# Solved: MSN messenger won't install. Error code 0x80280007 Help?



## ACardboardMop (Aug 10, 2010)

Ok, i recently un installed MSN messenger. Now when I try to re install the latest version (not the beta) it says i already have the latest version installed. Though, I removed the program completely, there isn't a trace of it on my laptop. This is the error I get.

OnCatalogueResult: 0x80280007

Help please! I operate on Vista.


----------



## flavallee (May 12, 2002)

Go here and click the green icon to download and save the installer file: wlsetup-custom.exe

Close all open windows first, then double-click the saved installer file to run it.

Once it finishes scanning your computer, it'll bring up a long list of Windows Live-related programs.

Select only the one named "Windows Live Messenger" or "Messenger". 
(Unless you really want them, you don't need most or any of the other programs)

Once the install process is complete, Windows Live Messenger 2009(14.0.8117.416) will be installed.

--------------------------------------------------------------


----------



## ACardboardMop (Aug 10, 2010)

Nope, I tried that just now but I still get the same message saying that I already have the latest version.


----------



## ACardboardMop (Aug 10, 2010)

flavallee said:


> Go here and click the green icon to download and save the installer file: wlsetup-custom.exe
> 
> Close all open windows first, then double-click the saved installer file to run it.
> 
> ...


I don't know if there's still registry entry's. I already cleaned it out.


----------



## flavallee (May 12, 2002)

I have a paid uninstaller program(Your Uninstaller Pro 2010) that I use for uninstalling programs because it removes all the file and registry debris during the uninstall process, which saves a lot of time and hassle manually hunting for all the leftover debris.
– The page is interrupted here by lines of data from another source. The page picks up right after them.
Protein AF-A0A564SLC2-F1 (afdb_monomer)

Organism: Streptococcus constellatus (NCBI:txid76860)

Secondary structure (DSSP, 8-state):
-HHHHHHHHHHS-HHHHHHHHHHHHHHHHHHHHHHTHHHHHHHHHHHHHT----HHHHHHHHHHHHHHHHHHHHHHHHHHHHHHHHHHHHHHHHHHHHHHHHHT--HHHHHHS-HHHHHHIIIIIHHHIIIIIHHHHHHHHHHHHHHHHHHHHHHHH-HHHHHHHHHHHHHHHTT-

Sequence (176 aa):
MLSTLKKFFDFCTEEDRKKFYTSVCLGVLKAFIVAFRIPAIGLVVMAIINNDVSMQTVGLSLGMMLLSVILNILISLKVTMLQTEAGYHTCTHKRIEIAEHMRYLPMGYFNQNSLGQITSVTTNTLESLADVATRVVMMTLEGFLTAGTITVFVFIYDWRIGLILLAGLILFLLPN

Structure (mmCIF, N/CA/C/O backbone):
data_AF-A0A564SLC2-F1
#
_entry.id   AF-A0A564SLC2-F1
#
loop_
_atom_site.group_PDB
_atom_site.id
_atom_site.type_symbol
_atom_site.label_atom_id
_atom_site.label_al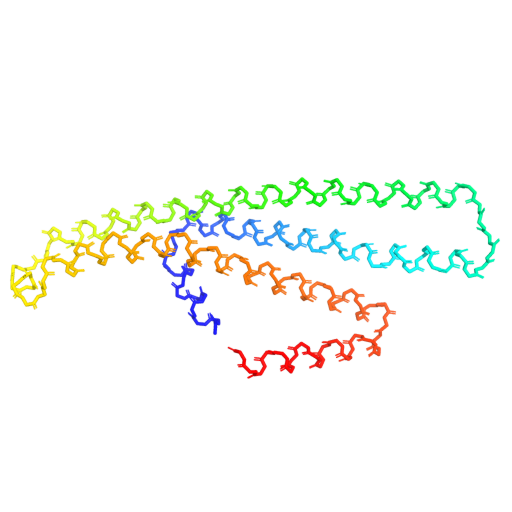t_id
_atom_site.label_comp_id
_atom_site.label_asym_id
_atom_site.label_entity_id
_atom_site.label_seq_id
_atom_site.pdbx_PDB_ins_code
_atom_site.Cartn_x
_atom_site.Cartn_y
_atom_site.Cartn_z
_atom_site.occupancy
_atom_site.B_iso_or_equiv
_atom_site.auth_seq_id
_atom_site.auth_comp_id
_atom_site.auth_asym_id
_atom_site.auth_atom_id
_atom_site.pdbx_PDB_model_num
ATOM 1 N N . MET A 1 1 ? -12.505 -10.875 1.328 1.00 59.59 1 MET A N 1
ATOM 2 C CA . MET A 1 1 ? -11.721 -9.683 1.751 1.00 59.59 1 MET A CA 1
ATOM 3 C C . MET A 1 1 ? -12.412 -8.326 1.546 1.00 59.59 1 MET A C 1
ATOM 5 O O . MET A 1 1 ? -12.319 -7.479 2.428 1.00 59.59 1 MET A O 1
ATOM 9 N N . LEU A 1 2 ? -13.127 -8.094 0.436 1.00 57.94 2 LEU A N 1
ATOM 10 C CA . LEU A 1 2 ? -13.811 -6.813 0.155 1.00 57.94 2 LEU A CA 1
ATOM 11 C C . LEU A 1 2 ? -14.847 -6.384 1.214 1.00 57.94 2 LEU A C 1
ATOM 13 O O . LEU A 1 2 ? -14.962 -5.200 1.518 1.00 57.94 2 LEU A O 1
ATOM 17 N N . SER A 1 3 ? -15.571 -7.328 1.821 1.00 59.41 3 SER A N 1
ATOM 18 C CA . SER A 1 3 ? -16.500 -7.031 2.922 1.00 59.41 3 SER A CA 1
ATOM 19 C C . SER A 1 3 ? -15.779 -6.597 4.203 1.00 59.41 3 SER A C 1
ATOM 21 O O . SER A 1 3 ? -16.273 -5.731 4.919 1.00 59.41 3 SER A O 1
ATOM 23 N N . THR A 1 4 ? -14.597 -7.156 4.475 1.00 66.19 4 THR A N 1
ATOM 24 C CA . THR A 1 4 ? -13.737 -6.787 5.608 1.00 66.19 4 THR A CA 1
ATOM 25 C C . THR A 1 4 ? -13.153 -5.390 5.419 1.00 66.19 4 THR A C 1
ATOM 27 O O . THR A 1 4 ? -13.182 -4.591 6.348 1.00 66.19 4 THR A O 1
ATOM 30 N N . LEU A 1 5 ? -12.719 -5.064 4.197 1.00 64.38 5 LEU A N 1
ATOM 31 C CA . LEU A 1 5 ? -12.307 -3.712 3.812 1.00 64.38 5 LEU A CA 1
ATOM 32 C C . LEU A 1 5 ? -13.449 -2.707 3.981 1.00 64.38 5 LEU A C 1
ATOM 34 O O . LEU A 1 5 ? -13.241 -1.641 4.549 1.00 64.38 5 LEU A O 1
ATOM 38 N N . LYS A 1 6 ? -14.667 -3.058 3.553 1.00 64.19 6 LYS A N 1
ATOM 39 C CA . LYS A 1 6 ? -15.843 -2.191 3.713 1.00 64.19 6 LYS A CA 1
ATOM 40 C C . LYS A 1 6 ? -16.167 -1.937 5.188 1.00 64.19 6 LYS A C 1
ATOM 42 O O . LYS A 1 6 ? -16.359 -0.793 5.5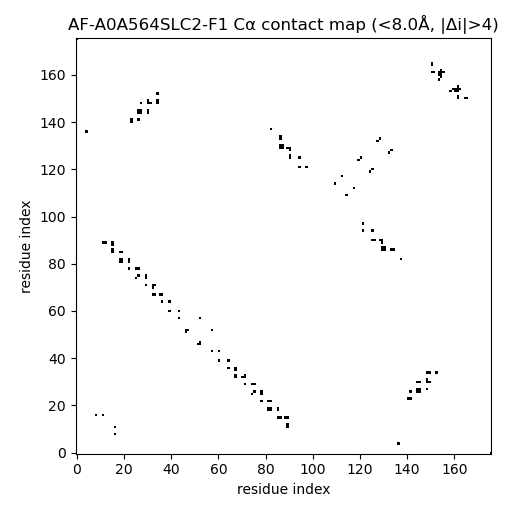75 1.00 64.19 6 LYS A O 1
ATOM 47 N N . LYS A 1 7 ? -16.132 -2.985 6.019 1.00 65.31 7 LYS A N 1
ATOM 48 C CA . LYS A 1 7 ? -16.297 -2.865 7.476 1.00 65.31 7 LYS A CA 1
ATOM 49 C C . LYS A 1 7 ? -15.197 -2.022 8.126 1.00 65.31 7 LYS A C 1
ATOM 51 O O . LYS A 1 7 ? -15.494 -1.268 9.041 1.00 65.31 7 LYS A O 1
ATOM 56 N N . PHE A 1 8 ? -13.953 -2.123 7.654 1.00 68.12 8 PHE A N 1
ATOM 57 C CA . PHE A 1 8 ? -12.848 -1.300 8.147 1.00 68.12 8 PHE A CA 1
ATOM 58 C C . PHE A 1 8 ? -13.019 0.174 7.752 1.00 68.12 8 PHE A C 1
ATOM 60 O O . PHE A 1 8 ? -12.875 1.056 8.589 1.00 68.12 8 PHE A O 1
ATOM 67 N N . PHE A 1 9 ? -13.414 0.454 6.508 1.00 62.16 9 PHE A N 1
ATOM 68 C CA . PHE A 1 9 ? -13.711 1.822 6.078 1.00 62.16 9 PHE A CA 1
ATOM 69 C C . PHE A 1 9 ? -14.911 2.428 6.807 1.00 62.16 9 PHE A C 1
ATOM 71 O O . PHE A 1 9 ? -14.877 3.619 7.098 1.00 62.16 9 PHE A O 1
ATOM 78 N N . ASP A 1 10 ? -15.936 1.639 7.138 1.00 65.44 10 ASP A N 1
ATOM 79 C CA . ASP A 1 10 ? -17.051 2.087 7.985 1.00 65.44 10 ASP A CA 1
ATOM 80 C C . ASP A 1 10 ? -16.636 2.298 9.449 1.00 65.44 10 ASP A C 1
ATOM 82 O O . ASP A 1 10 ? -17.227 3.125 10.138 1.00 65.44 10 ASP A O 1
ATOM 86 N N . PHE A 1 11 ? -15.591 1.609 9.911 1.00 65.88 11 PHE A N 1
ATOM 87 C CA . PHE A 1 11 ? -15.002 1.808 11.235 1.00 65.88 11 PHE A CA 1
ATOM 88 C C . PHE A 1 11 ? -14.162 3.100 11.329 1.00 65.88 11 PHE A C 1
ATOM 90 O O . PHE A 1 11 ? -14.045 3.668 12.416 1.00 65.88 11 PHE A O 1
ATOM 97 N N . CYS A 1 12 ? -13.618 3.596 10.211 1.00 62.47 12 CYS A N 1
ATOM 98 C CA . CYS A 1 12 ? -12.831 4.832 10.151 1.00 62.47 12 CYS A CA 1
ATOM 99 C C . CYS A 1 12 ? -13.694 6.114 10.158 1.00 62.47 12 CYS A C 1
ATOM 101 O O . CYS A 1 12 ? -14.646 6.256 9.380 1.00 62.47 12 CYS A O 1
ATOM 103 N N . THR A 1 13 ? -13.294 7.091 10.979 1.00 59.88 13 THR A N 1
ATOM 104 C CA . THR A 1 13 ? -13.877 8.444 11.084 1.00 59.88 13 THR A CA 1
ATOM 105 C C . THR A 1 13 ? -13.754 9.225 9.759 1.00 59.88 13 THR A C 1
ATOM 107 O O . THR A 1 13 ? -12.847 8.971 8.963 1.00 59.88 13 THR A O 1
ATOM 110 N N . GLU A 1 14 ? -14.654 10.180 9.479 1.00 60.44 14 GLU A N 1
ATOM 111 C CA . GLU A 1 14 ? -14.715 10.907 8.189 1.00 60.44 14 GLU A CA 1
ATOM 112 C C . GLU A 1 14 ? -13.413 11.640 7.802 1.00 60.44 14 GLU A C 1
ATOM 114 O O . GLU A 1 14 ? -13.058 11.683 6.620 1.00 60.44 14 GLU A O 1
ATOM 119 N N . GLU A 1 15 ? -12.673 12.177 8.776 1.00 59.72 15 GLU A N 1
ATOM 120 C CA . GLU A 1 15 ? -11.390 12.856 8.538 1.00 59.72 15 GLU A CA 1
ATOM 121 C C . GLU A 1 15 ? -10.285 11.885 8.102 1.00 59.72 15 GLU A C 1
ATOM 123 O O . GLU A 1 15 ? -9.569 12.141 7.128 1.00 59.72 15 GLU A O 1
ATOM 128 N N . ASP A 1 16 ? -10.193 10.724 8.751 1.00 62.12 16 ASP A N 1
ATOM 129 C CA . ASP A 1 16 ? -9.204 9.699 8.414 1.00 62.12 16 ASP A CA 1
ATOM 130 C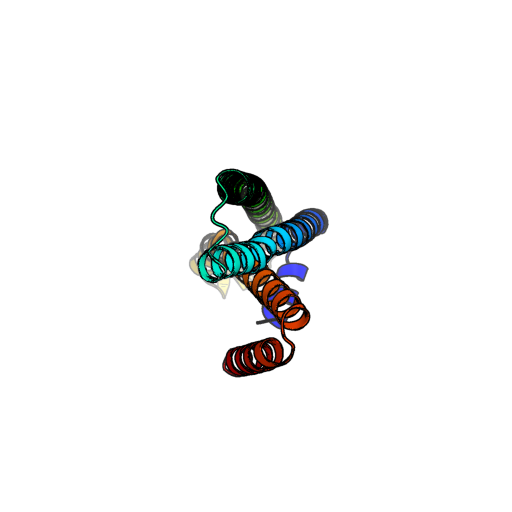 C . ASP A 1 16 ? -9.536 9.025 7.079 1.00 62.12 16 ASP A C 1
ATOM 132 O O . ASP A 1 16 ? -8.638 8.715 6.292 1.00 62.12 16 ASP A O 1
ATOM 136 N N . ARG A 1 17 ? -10.825 8.924 6.731 1.00 63.97 17 ARG A N 1
ATOM 137 C CA . ARG A 1 17 ? -11.275 8.465 5.409 1.00 63.97 17 ARG A CA 1
ATOM 138 C C . ARG A 1 17 ? -10.704 9.333 4.283 1.00 63.97 17 ARG A C 1
ATOM 140 O O . ARG A 1 17 ? -10.261 8.791 3.271 1.00 63.97 17 ARG A O 1
ATOM 147 N N . LYS A 1 18 ? -10.635 10.661 4.460 1.00 64.75 18 LYS A N 1
ATOM 148 C CA . LYS A 1 18 ? -10.007 11.575 3.481 1.00 64.75 18 LYS A CA 1
ATOM 149 C C . LYS A 1 18 ? -8.498 11.351 3.362 1.00 64.75 18 LYS A C 1
ATOM 151 O O . LYS A 1 18 ? -7.984 11.344 2.240 1.00 64.75 18 LYS A O 1
ATOM 156 N N . LYS A 1 19 ? -7.788 11.126 4.475 1.00 66.25 19 LYS A N 1
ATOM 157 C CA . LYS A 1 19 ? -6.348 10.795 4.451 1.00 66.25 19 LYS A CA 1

----------------------------------------------------------------


----------



## ACardboardMop (Aug 10, 2010)

So, what could I do apart from using that?


----------



## flavallee (May 12, 2002)

You classify yourself as a "Beginner", so I'm assuming that you don't have the computer savvy to manually hunt for and remove all the Windows Live Messenger debris.

It's not something that I can walk you through. A "hands on" with your computer is needed.

Revo Uninstaller is free. You might give it a try.

http://www.revouninstaller.com/revo_uninstaller_free_download.html

---------------------------------------------------------------


----------



## ACardboardMop (Aug 10, 2010)

Beginner compared to some, but if you can tell me what to do, I'd appreciate it alot.


----------



## flavallee (May 12, 2002)

Re-read my last reply.

I'm getting ready to go off-line, so I'll check back with your thread tomorrow to see how you made out.

----------------------------------------------------------------


----------



## ACardboardMop (Aug 10, 2010)

Wow, Revo actually worked... Thanks for the help, man!


----------



## flavallee (May 12, 2002)

:up:


----------



## Anatolij (Aug 13, 2010)

Actually don t work...Revo.Can any one help?I got windows 7-ultimate.


----------



## Anatolij (Aug 13, 2010)

I just got the same problems with Windows Live installation.Same error code


----------



## flavallee (May 12, 2002)

Anatolij:

You need to start your own thread.

I use XP and Vista and am not familiar with 7 anyway.

----------------------------------------------------------------


----------



## Saira95 (Aug 31, 2010)

I have exactly the same problem, I've tried everything to get it to work.. :/


----------



## xxyashxx (Jul 21, 2010)

buddy ... wich file did u actually remove usin revo ?? .. pls reply soon !


----------